(Recorded data)
BEGIN
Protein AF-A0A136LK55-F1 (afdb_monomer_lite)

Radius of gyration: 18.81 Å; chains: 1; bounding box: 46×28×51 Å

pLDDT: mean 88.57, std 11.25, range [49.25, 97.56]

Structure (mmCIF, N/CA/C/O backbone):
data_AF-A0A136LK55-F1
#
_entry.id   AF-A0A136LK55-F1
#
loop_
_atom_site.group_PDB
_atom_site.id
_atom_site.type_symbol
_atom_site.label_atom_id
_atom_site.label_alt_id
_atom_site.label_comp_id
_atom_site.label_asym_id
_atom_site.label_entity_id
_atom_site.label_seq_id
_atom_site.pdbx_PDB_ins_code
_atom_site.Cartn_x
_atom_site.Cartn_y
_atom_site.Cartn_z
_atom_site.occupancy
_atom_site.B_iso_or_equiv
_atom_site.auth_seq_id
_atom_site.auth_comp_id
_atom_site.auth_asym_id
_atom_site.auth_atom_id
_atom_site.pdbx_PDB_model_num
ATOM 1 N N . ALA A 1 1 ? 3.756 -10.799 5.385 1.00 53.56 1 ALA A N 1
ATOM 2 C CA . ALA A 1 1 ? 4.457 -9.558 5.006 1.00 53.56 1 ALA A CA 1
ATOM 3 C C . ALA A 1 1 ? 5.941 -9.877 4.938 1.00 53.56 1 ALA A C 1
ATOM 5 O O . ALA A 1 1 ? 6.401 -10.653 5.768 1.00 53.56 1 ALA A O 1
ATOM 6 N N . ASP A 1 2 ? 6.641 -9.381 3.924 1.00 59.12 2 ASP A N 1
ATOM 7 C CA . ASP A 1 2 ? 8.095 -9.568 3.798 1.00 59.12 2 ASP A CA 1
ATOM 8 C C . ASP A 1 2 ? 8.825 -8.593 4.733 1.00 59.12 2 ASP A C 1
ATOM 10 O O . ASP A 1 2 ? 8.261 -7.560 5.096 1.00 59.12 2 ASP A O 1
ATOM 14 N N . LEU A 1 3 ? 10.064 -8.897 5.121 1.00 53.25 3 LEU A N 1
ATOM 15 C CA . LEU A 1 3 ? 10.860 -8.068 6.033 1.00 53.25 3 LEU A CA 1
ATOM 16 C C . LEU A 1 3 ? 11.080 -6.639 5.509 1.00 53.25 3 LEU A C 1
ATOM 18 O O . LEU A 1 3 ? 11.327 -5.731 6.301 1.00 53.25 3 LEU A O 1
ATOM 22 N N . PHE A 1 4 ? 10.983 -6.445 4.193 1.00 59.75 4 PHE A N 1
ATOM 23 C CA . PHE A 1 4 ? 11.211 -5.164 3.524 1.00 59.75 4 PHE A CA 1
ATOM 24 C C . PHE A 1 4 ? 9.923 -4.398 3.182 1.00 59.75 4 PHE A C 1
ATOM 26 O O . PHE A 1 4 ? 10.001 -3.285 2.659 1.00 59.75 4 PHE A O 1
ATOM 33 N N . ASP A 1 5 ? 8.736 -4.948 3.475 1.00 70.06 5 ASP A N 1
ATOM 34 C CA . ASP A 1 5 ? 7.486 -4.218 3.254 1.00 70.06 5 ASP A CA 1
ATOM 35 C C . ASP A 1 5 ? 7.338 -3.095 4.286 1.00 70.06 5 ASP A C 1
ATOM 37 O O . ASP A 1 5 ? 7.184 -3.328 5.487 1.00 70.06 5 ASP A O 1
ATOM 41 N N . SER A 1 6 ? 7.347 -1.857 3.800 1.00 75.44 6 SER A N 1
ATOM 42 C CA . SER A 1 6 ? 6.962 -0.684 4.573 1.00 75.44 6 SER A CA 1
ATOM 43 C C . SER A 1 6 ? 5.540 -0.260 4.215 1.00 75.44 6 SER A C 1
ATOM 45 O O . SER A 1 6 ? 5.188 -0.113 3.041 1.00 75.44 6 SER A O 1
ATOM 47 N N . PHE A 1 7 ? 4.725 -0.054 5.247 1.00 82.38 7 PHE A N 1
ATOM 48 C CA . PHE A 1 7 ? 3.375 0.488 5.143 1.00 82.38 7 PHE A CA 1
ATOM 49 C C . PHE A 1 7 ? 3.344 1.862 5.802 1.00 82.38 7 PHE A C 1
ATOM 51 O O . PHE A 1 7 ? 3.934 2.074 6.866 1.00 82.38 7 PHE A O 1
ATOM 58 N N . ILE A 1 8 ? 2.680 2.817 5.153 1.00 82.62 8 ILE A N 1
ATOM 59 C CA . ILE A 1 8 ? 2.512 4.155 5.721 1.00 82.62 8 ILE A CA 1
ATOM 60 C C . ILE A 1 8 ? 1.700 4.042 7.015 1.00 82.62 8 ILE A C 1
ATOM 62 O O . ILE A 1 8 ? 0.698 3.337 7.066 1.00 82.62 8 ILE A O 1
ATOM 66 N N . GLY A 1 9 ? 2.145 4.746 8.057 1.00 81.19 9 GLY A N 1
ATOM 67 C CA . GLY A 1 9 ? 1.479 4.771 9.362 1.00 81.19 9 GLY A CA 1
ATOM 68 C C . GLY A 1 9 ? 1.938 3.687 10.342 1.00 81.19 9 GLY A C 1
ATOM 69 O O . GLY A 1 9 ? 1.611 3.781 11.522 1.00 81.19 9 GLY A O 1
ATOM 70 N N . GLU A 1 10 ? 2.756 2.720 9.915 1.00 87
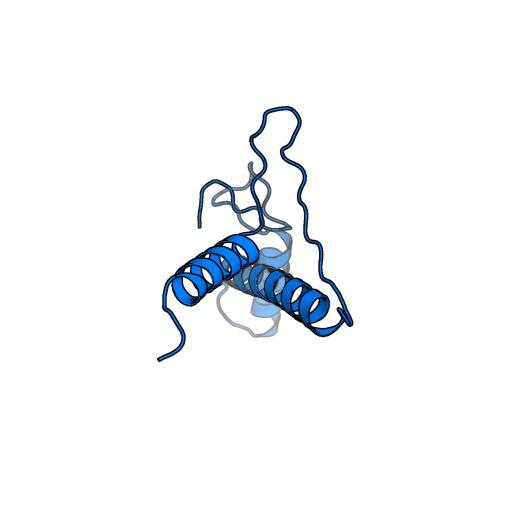.44 10 GLU A N 1
ATOM 71 C CA . GLU A 1 10 ? 3.267 1.648 10.781 1.00 87.44 10 GL
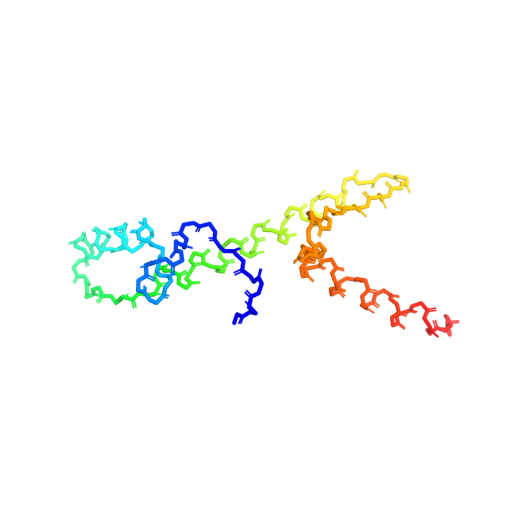U A CA 1
ATOM 72 C C . GLU A 1 10 ? 4.669 1.960 11.307 1.00 87.44 10 GLU A C 1
ATOM 74 O O . GLU A 1 10 ? 5.697 1.586 10.731 1.00 87.44 10 GLU A O 1
ATOM 79 N N . SER A 1 11 ? 4.722 2.666 12.433 1.00 83.44 11 SER A N 1
ATOM 80 C CA . SER A 1 11 ? 5.994 2.989 13.078 1.00 83.44 11 SER A CA 1
ATOM 81 C C . SER A 1 11 ? 6.643 1.744 13.687 1.00 83.44 11 SER A C 1
ATOM 83 O O . SER A 1 11 ? 5.988 0.942 14.347 1.00 83.44 11 SER A O 1
ATOM 85 N N . TRP A 1 12 ? 7.959 1.591 13.506 1.00 79.88 12 TRP A N 1
ATOM 86 C CA . TRP A 1 12 ? 8.686 0.374 13.897 1.00 79.88 12 TRP A CA 1
ATOM 87 C C . TRP A 1 12 ? 8.654 0.057 15.396 1.00 79.88 12 TRP A C 1
ATOM 89 O O . TRP A 1 12 ? 8.770 -1.108 15.764 1.00 79.88 12 TRP A O 1
ATOM 99 N N . PHE A 1 13 ? 8.517 1.089 16.230 1.00 79.94 13 PHE A N 1
ATOM 100 C CA . PHE A 1 13 ? 8.486 1.011 17.691 1.00 79.94 13 PHE A CA 1
ATOM 101 C C . PHE A 1 13 ? 7.078 0.764 18.249 1.00 79.94 13 PHE A C 1
ATOM 103 O O . PHE A 1 13 ? 6.915 0.591 19.455 1.00 79.94 13 PHE A O 1
ATOM 110 N N . VAL A 1 14 ? 6.051 0.780 17.395 1.00 85.12 14 VAL A N 1
ATOM 111 C CA . VAL A 1 14 ? 4.672 0.509 17.799 1.00 85.12 14 VAL A CA 1
ATOM 112 C C . VAL A 1 14 ? 4.471 -1.001 17.890 1.00 85.12 14 VAL A C 1
ATOM 114 O O . VAL A 1 14 ? 4.883 -1.744 16.994 1.00 85.12 14 VAL A O 1
ATOM 117 N N . ARG A 1 15 ? 3.831 -1.450 18.980 1.00 86.12 15 ARG A N 1
ATOM 118 C CA . ARG A 1 15 ? 3.474 -2.859 19.203 1.00 86.12 15 ARG A CA 1
ATOM 119 C C . ARG A 1 15 ? 2.754 -3.412 17.973 1.00 86.12 15 ARG A C 1
ATOM 121 O O . ARG A 1 15 ? 1.919 -2.725 17.394 1.00 86.12 15 ARG A O 1
ATOM 128 N N . ASP A 1 16 ? 3.127 -4.620 17.558 1.00 84.12 16 ASP A N 1
ATOM 129 C CA . ASP A 1 16 ? 2.553 -5.339 16.410 1.00 84.12 16 ASP A CA 1
ATOM 130 C C . ASP A 1 16 ? 2.547 -4.560 15.081 1.00 84.12 16 ASP A C 1
ATOM 132 O O . ASP A 1 16 ? 1.862 -4.939 14.129 1.00 84.12 16 ASP A O 1
ATOM 136 N N . ARG A 1 17 ? 3.350 -3.484 14.988 1.00 88.06 17 ARG A N 1
ATOM 137 C CA . ARG A 1 17 ? 3.403 -2.576 13.833 1.00 88.06 17 ARG A CA 1
ATOM 138 C C . ARG A 1 17 ? 2.021 -2.017 13.487 1.00 88.06 17 ARG A C 1
ATOM 140 O O . ARG A 1 17 ? 1.679 -1.899 12.316 1.00 88.06 17 ARG A O 1
ATOM 147 N N . LEU A 1 18 ? 1.222 -1.693 14.505 1.00 91.56 18 LEU A N 1
ATOM 148 C CA . LEU A 1 18 ? -0.102 -1.112 14.300 1.00 91.56 18 LEU A CA 1
ATOM 149 C C . LEU A 1 18 ? -0.016 0.236 13.579 1.00 91.56 18 LEU A C 1
ATOM 151 O O . LEU A 1 18 ? 0.837 1.078 13.885 1.00 91.56 18 LEU A O 1
ATOM 155 N N . ASN A 1 19 ? -0.961 0.462 12.671 1.00 93.81 19 ASN A N 1
ATOM 156 C CA . ASN A 1 19 ? -1.235 1.785 12.143 1.00 93.81 19 ASN A CA 1
ATOM 157 C C . ASN A 1 19 ? -2.159 2.515 13.124 1.00 93.81 19 ASN A C 1
ATOM 159 O O . ASN A 1 19 ? -3.381 2.405 13.060 1.00 93.81 19 ASN A O 1
ATOM 163 N N . LEU A 1 20 ? -1.560 3.273 14.046 1.00 93.44 20 LEU A N 1
ATOM 164 C CA . LEU A 1 20 ? -2.293 3.942 15.127 1.00 93.44 20 LEU A CA 1
ATOM 165 C C . LEU A 1 20 ? -3.382 4.897 14.626 1.00 93.44 20 LEU A C 1
ATOM 167 O O . LEU A 1 20 ? -4.388 5.072 15.306 1.00 93.44 20 LEU A O 1
ATOM 171 N N . GLN A 1 21 ? -3.195 5.512 13.454 1.00 94.25 21 GLN A N 1
ATOM 172 C CA . GLN A 1 21 ? -4.200 6.401 12.871 1.00 94.25 21 GLN A CA 1
ATOM 173 C C . GLN A 1 21 ? -5.431 5.603 12.436 1.00 94.25 21 GLN A C 1
ATOM 175 O O . GLN A 1 21 ? -6.549 5.951 12.814 1.00 94.25 21 GLN A O 1
ATOM 180 N N . SER A 1 22 ? -5.221 4.506 11.705 1.00 95.75 22 SER A N 1
ATOM 181 C CA . SER A 1 22 ? -6.299 3.612 11.275 1.00 95.75 22 SER A CA 1
ATOM 182 C C . SER A 1 22 ? -7.017 2.970 12.463 1.00 95.75 22 SER A C 1
ATOM 184 O O . SER A 1 22 ? -8.244 2.960 12.499 1.00 95.75 22 SER A O 1
ATOM 186 N N . GLU A 1 23 ? -6.278 2.500 13.473 1.00 96.62 23 GLU A N 1
ATOM 187 C CA . GLU A 1 23 ? -6.876 1.921 14.684 1.00 96.62 23 GLU A CA 1
ATOM 188 C C . GLU A 1 23 ? -7.687 2.955 15.481 1.00 96.62 23 GLU A C 1
ATOM 190 O O . GLU A 1 23 ? -8.788 2.653 15.939 1.00 96.62 23 GLU A O 1
ATOM 195 N N . ALA A 1 24 ? -7.196 4.193 15.618 1.00 95.88 24 ALA A N 1
ATOM 196 C CA . ALA A 1 24 ? -7.928 5.255 16.311 1.00 95.88 24 ALA A CA 1
ATOM 197 C C . ALA A 1 24 ? -9.243 5.607 15.597 1.00 95.88 24 ALA A C 1
ATOM 199 O O . ALA A 1 24 ? -10.281 5.751 16.245 1.00 95.88 24 ALA A O 1
ATOM 200 N N . LEU A 1 25 ? -9.222 5.698 14.264 1.00 96.88 25 LEU A N 1
ATOM 201 C CA . LEU A 1 25 ? -10.432 5.918 13.470 1.00 96.88 25 LEU A CA 1
ATOM 202 C C . LEU A 1 25 ? -11.416 4.752 13.606 1.00 96.88 25 LEU A C 1
ATOM 204 O O . LEU A 1 25 ? -12.611 4.983 13.778 1.00 96.88 25 LEU A O 1
ATOM 208 N N . ALA A 1 26 ? -10.929 3.510 13.599 1.00 97.00 26 ALA A N 1
ATOM 209 C CA . ALA A 1 26 ? -11.774 2.335 13.777 1.00 97.00 26 ALA A CA 1
ATOM 210 C C . ALA A 1 26 ? -12.420 2.286 15.167 1.00 97.00 26 ALA A C 1
ATOM 212 O O . ALA A 1 26 ? -13.602 1.971 15.276 1.00 97.00 26 ALA A O 1
ATOM 213 N N . GLN A 1 27 ? -11.697 2.663 16.226 1.00 96.94 27 GLN A N 1
ATOM 214 C CA . GLN A 1 27 ? -12.284 2.797 17.562 1.00 96.94 27 GLN A CA 1
ATOM 215 C C . GLN A 1 27 ? -13.424 3.821 17.568 1.00 96.94 27 GLN A C 1
ATOM 217 O O . GLN A 1 27 ? -14.519 3.505 18.032 1.00 96.94 27 GLN A O 1
ATOM 222 N N . LEU A 1 28 ? -13.219 5.006 16.984 1.00 97.56 28 LEU A N 1
ATOM 223 C CA . LEU A 1 28 ? -14.275 6.018 16.867 1.00 97.56 28 LEU A CA 1
ATOM 224 C C . LEU A 1 28 ? -15.482 5.497 16.076 1.00 97.56 28 LEU A C 1
ATOM 226 O O . LEU A 1 28 ? -16.619 5.659 16.517 1.00 97.56 28 LEU A O 1
ATOM 230 N N . GLN A 1 29 ? -15.244 4.814 14.957 1.00 97.12 29 GLN A N 1
ATOM 231 C CA . GLN A 1 29 ? -16.307 4.230 14.142 1.00 97.12 29 GLN A CA 1
ATOM 232 C C . GLN A 1 29 ? -17.100 3.170 14.920 1.00 97.12 29 GLN A C 1
ATOM 234 O O . GLN A 1 29 ? -18.327 3.158 14.888 1.00 97.12 29 GLN A O 1
ATOM 239 N N . THR A 1 30 ? -16.424 2.321 15.696 1.00 96.75 30 THR A N 1
ATOM 240 C CA . THR A 1 30 ? -17.090 1.287 16.503 1.00 96.75 30 THR A CA 1
ATOM 241 C C . THR A 1 30 ? -17.949 1.867 17.628 1.00 96.75 30 THR A C 1
ATOM 243 O O . THR A 1 30 ? -19.002 1.304 17.930 1.00 96.75 30 THR A O 1
ATOM 246 N N . LEU A 1 31 ? -17.550 3.015 18.198 1.00 96.19 31 LEU A N 1
ATOM 247 C CA . LEU A 1 31 ? -18.351 3.757 19.176 1.00 96.19 31 LEU A CA 1
ATOM 248 C C . LEU A 1 31 ? -19.631 4.322 18.548 1.00 96.19 31 LEU A C 1
ATOM 250 O O . LEU A 1 31 ? -20.678 4.292 19.189 1.00 96.19 31 LEU A O 1
ATOM 254 N N . ILE A 1 32 ? -19.555 4.801 17.302 1.00 97.12 32 ILE A N 1
ATOM 255 C CA . ILE A 1 32 ? -20.717 5.284 16.541 1.00 97.12 32 ILE A CA 1
ATOM 256 C C . ILE A 1 32 ? -21.656 4.120 16.195 1.00 97.12 32 ILE A C 1
ATOM 258 O O . ILE A 1 32 ? -22.866 4.226 16.380 1.00 97.12 32 ILE A O 1
ATOM 262 N N . ASP A 1 33 ? -21.101 2.996 15.739 1.00 95.75 33 ASP A N 1
ATOM 263 C CA . ASP A 1 33 ? -21.877 1.850 15.251 1.00 95.75 33 ASP A CA 1
ATOM 264 C C . ASP A 1 33 ? -22.389 0.922 16.368 1.00 95.75 33 ASP A C 1
ATOM 266 O O . ASP A 1 33 ? -23.132 -0.024 16.093 1.00 95.75 33 ASP A O 1
ATOM 270 N N . GLY A 1 34 ? -21.962 1.136 17.617 1.00 94.31 34 GLY A N 1
ATOM 271 C CA . GLY A 1 34 ? -22.281 0.266 18.753 1.00 94.31 34 GLY A CA 1
ATOM 272 C C . GLY A 1 34 ? -21.705 -1.150 18.625 1.00 94.31 34 GLY A C 1
ATOM 273 O O . GLY A 1 34 ? -22.277 -2.106 19.151 1.00 94.31 34 GLY A O 1
ATOM 274 N N . ARG A 1 35 ? -20.596 -1.312 17.895 1.00 94.25 35 ARG A N 1
ATOM 275 C CA . ARG A 1 35 ? -19.945 -2.610 17.640 1.00 94.25 35 ARG A CA 1
ATOM 276 C C . ARG A 1 35 ? -18.697 -2.772 18.511 1.00 94.25 35 ARG A C 1
ATOM 278 O O . ARG A 1 35 ? -18.083 -1.778 18.882 1.00 94.25 35 ARG A O 1
ATOM 285 N N . PRO A 1 36 ? -18.272 -4.007 18.833 1.00 94.62 36 PRO A N 1
ATOM 286 C CA . PRO A 1 36 ? -17.016 -4.209 19.542 1.00 94.62 36 PRO A CA 1
ATOM 287 C C . PRO A 1 36 ? -15.822 -3.915 18.625 1.00 94.62 36 PRO A C 1
ATOM 289 O O . PRO A 1 36 ? -15.731 -4.451 17.518 1.00 94.62 36 PRO A O 1
ATOM 292 N N . TYR A 1 37 ? -14.883 -3.111 19.117 1.00 96.19 37 TYR A N 1
ATOM 293 C CA . TYR A 1 37 ? -13.590 -2.901 18.471 1.00 96.19 37 TYR A CA 1
ATOM 294 C C . TYR A 1 37 ? -12.742 -4.182 18.486 1.00 96.19 37 TYR A C 1
ATOM 296 O O . TYR A 1 37 ? -12.721 -4.925 19.471 1.00 96.19 37 TYR A O 1
ATOM 304 N N . ARG A 1 38 ? -12.028 -4.429 17.382 1.00 96.19 38 ARG A N 1
ATOM 305 C CA . ARG A 1 38 ? -11.059 -5.520 17.232 1.00 96.19 38 ARG A CA 1
ATOM 306 C C . ARG A 1 38 ? -9.729 -4.937 16.764 1.00 96.19 38 ARG A C 1
ATOM 308 O O . ARG A 1 38 ? -9.625 -4.496 15.623 1.00 96.19 38 ARG A O 1
ATOM 315 N N . GLU A 1 39 ? -8.739 -4.949 17.650 1.00 94.62 39 GLU A N 1
ATOM 316 C CA . GLU A 1 39 ? -7.402 -4.414 17.377 1.00 94.62 39 GLU A CA 1
ATOM 317 C C . GLU A 1 39 ? -6.739 -5.121 16.190 1.00 94.62 39 GLU A C 1
ATOM 319 O O . GLU A 1 39 ? -6.806 -6.345 16.056 1.00 94.62 39 GLU A O 1
ATOM 324 N N . GLY A 1 40 ? -6.099 -4.336 15.325 1.00 94.69 40 GLY A N 1
ATOM 325 C CA . GLY A 1 40 ? -5.301 -4.830 14.206 1.00 94.69 40 GLY A CA 1
ATOM 326 C C . GLY A 1 40 ? -6.094 -5.069 12.923 1.00 94.69 40 GLY A C 1
ATOM 327 O O . GLY A 1 40 ? -5.484 -5.191 11.859 1.00 94.69 40 GLY A O 1
ATOM 328 N N . VAL A 1 41 ? -7.432 -5.101 12.983 1.00 95.94 41 VAL A N 1
ATOM 329 C CA . VAL A 1 41 ? -8.279 -5.237 11.785 1.00 95.94 41 VAL A CA 1
ATOM 330 C C . VAL A 1 41 ? -8.092 -4.031 10.868 1.00 95.94 41 VAL A C 1
ATOM 332 O O . VAL A 1 41 ? -7.787 -4.204 9.691 1.00 95.94 41 VAL A O 1
ATOM 335 N N . ALA A 1 42 ? -8.174 -2.819 11.418 1.00 96.19 42 ALA A N 1
ATOM 336 C CA . ALA A 1 42 ? -8.027 -1.590 10.643 1.00 96.19 42 ALA A CA 1
ATOM 337 C C . ALA A 1 42 ? -6.606 -1.420 10.083 1.00 96.19 42 ALA A C 1
ATOM 339 O O . ALA A 1 42 ? -6.425 -0.933 8.970 1.00 96.19 42 ALA A O 1
ATOM 340 N N . THR A 1 43 ? -5.583 -1.863 10.818 1.00 95.06 43 THR A N 1
ATOM 341 C CA . THR A 1 43 ? -4.206 -1.933 10.313 1.00 95.06 43 THR A CA 1
ATOM 342 C C . THR A 1 43 ? -4.106 -2.899 9.134 1.00 95.06 43 THR A C 1
ATOM 344 O O . THR A 1 43 ? -3.508 -2.561 8.116 1.00 95.06 43 THR A O 1
ATOM 347 N N . ALA A 1 44 ? -4.685 -4.099 9.237 1.00 94.25 44 ALA A N 1
ATOM 348 C CA . ALA A 1 44 ? -4.648 -5.081 8.155 1.00 94.25 44 ALA A CA 1
ATOM 349 C C . ALA A 1 44 ? -5.356 -4.573 6.889 1.00 94.25 44 ALA A C 1
ATOM 351 O O . ALA A 1 44 ? -4.826 -4.738 5.790 1.00 94.25 44 ALA A O 1
ATOM 352 N N . GLU A 1 45 ? -6.501 -3.908 7.043 1.00 95.56 45 GLU A N 1
ATOM 353 C CA . GLU A 1 45 ? -7.210 -3.242 5.946 1.00 95.56 45 GLU A CA 1
ATOM 354 C C . GLU A 1 45 ? -6.353 -2.128 5.327 1.00 95.56 45 GLU A C 1
ATOM 356 O O . GLU A 1 45 ? -6.126 -2.128 4.118 1.00 95.56 45 GLU A O 1
ATOM 361 N N . ALA A 1 46 ? -5.743 -1.267 6.149 1.00 94.25 46 ALA A N 1
ATOM 362 C CA . ALA A 1 46 ? -4.855 -0.206 5.672 1.00 94.25 46 ALA A CA 1
ATOM 363 C C . ALA A 1 46 ? -3.643 -0.741 4.882 1.00 94.25 46 ALA A C 1
ATOM 365 O O . ALA A 1 46 ? -3.203 -0.113 3.916 1.00 94.25 46 ALA A O 1
ATOM 366 N N . ARG A 1 47 ? -3.107 -1.916 5.247 1.00 93.00 47 ARG A N 1
ATOM 367 C CA . ARG A 1 47 ? -2.050 -2.590 4.471 1.00 93.00 47 ARG A CA 1
ATOM 368 C C . ARG A 1 47 ? -2.531 -2.984 3.077 1.00 93.00 47 ARG A C 1
ATOM 370 O O . ARG A 1 47 ? -1.790 -2.800 2.109 1.00 93.00 47 ARG A O 1
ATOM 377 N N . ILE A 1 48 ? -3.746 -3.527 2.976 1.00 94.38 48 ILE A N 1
END
◆ WHAT YOU NEED TO DO: Reproduce verbatim the lines above, from the line with "ATOM 317 C C" through the line with "ATOM 330 C C".

◆ ANSWER TO THIS PROBLEM:
ATOM 317 C C . GLU A 1 39 ? -6.739 -5.121 16.190 1.00 94.62 39 GLU A C 1
ATOM 319 O O . GLU A 1 39 ? -6.806 -6.345 16.056 1.00 94.62 39 GLU A O 1
ATOM 324 N N . GLY A 1 40 ? -6.099 -4.336 15.325 1.00 94.69 40 GLY A N 1
ATOM 325 C CA . GLY A 1 40 ? -5.301 -4.830 14.206 1.00 94.69 40 GLY A CA 1
ATOM 326 C C . GLY A 1 40 ? -6.094 -5.069 12.923 1.00 94.69 40 GLY A C 1
ATOM 327 O O . GLY A 1 40 ? -5.484 -5.191 11.859 1.00 94.69 40 GLY A O 1
ATOM 328 N N . VAL A 1 41 ? -7.432 -5.101 12.983 1.00 95.94 41 VAL A N 1
ATOM 329 C CA . VAL A 1 41 ? -8.279 -5.237 11.785 1.00 95.94 41 VAL A CA 1
ATOM 330 C C . VAL A 1 41 ? -8.092 -4.031 10.868 1.00 95.94 41 VAL A C 1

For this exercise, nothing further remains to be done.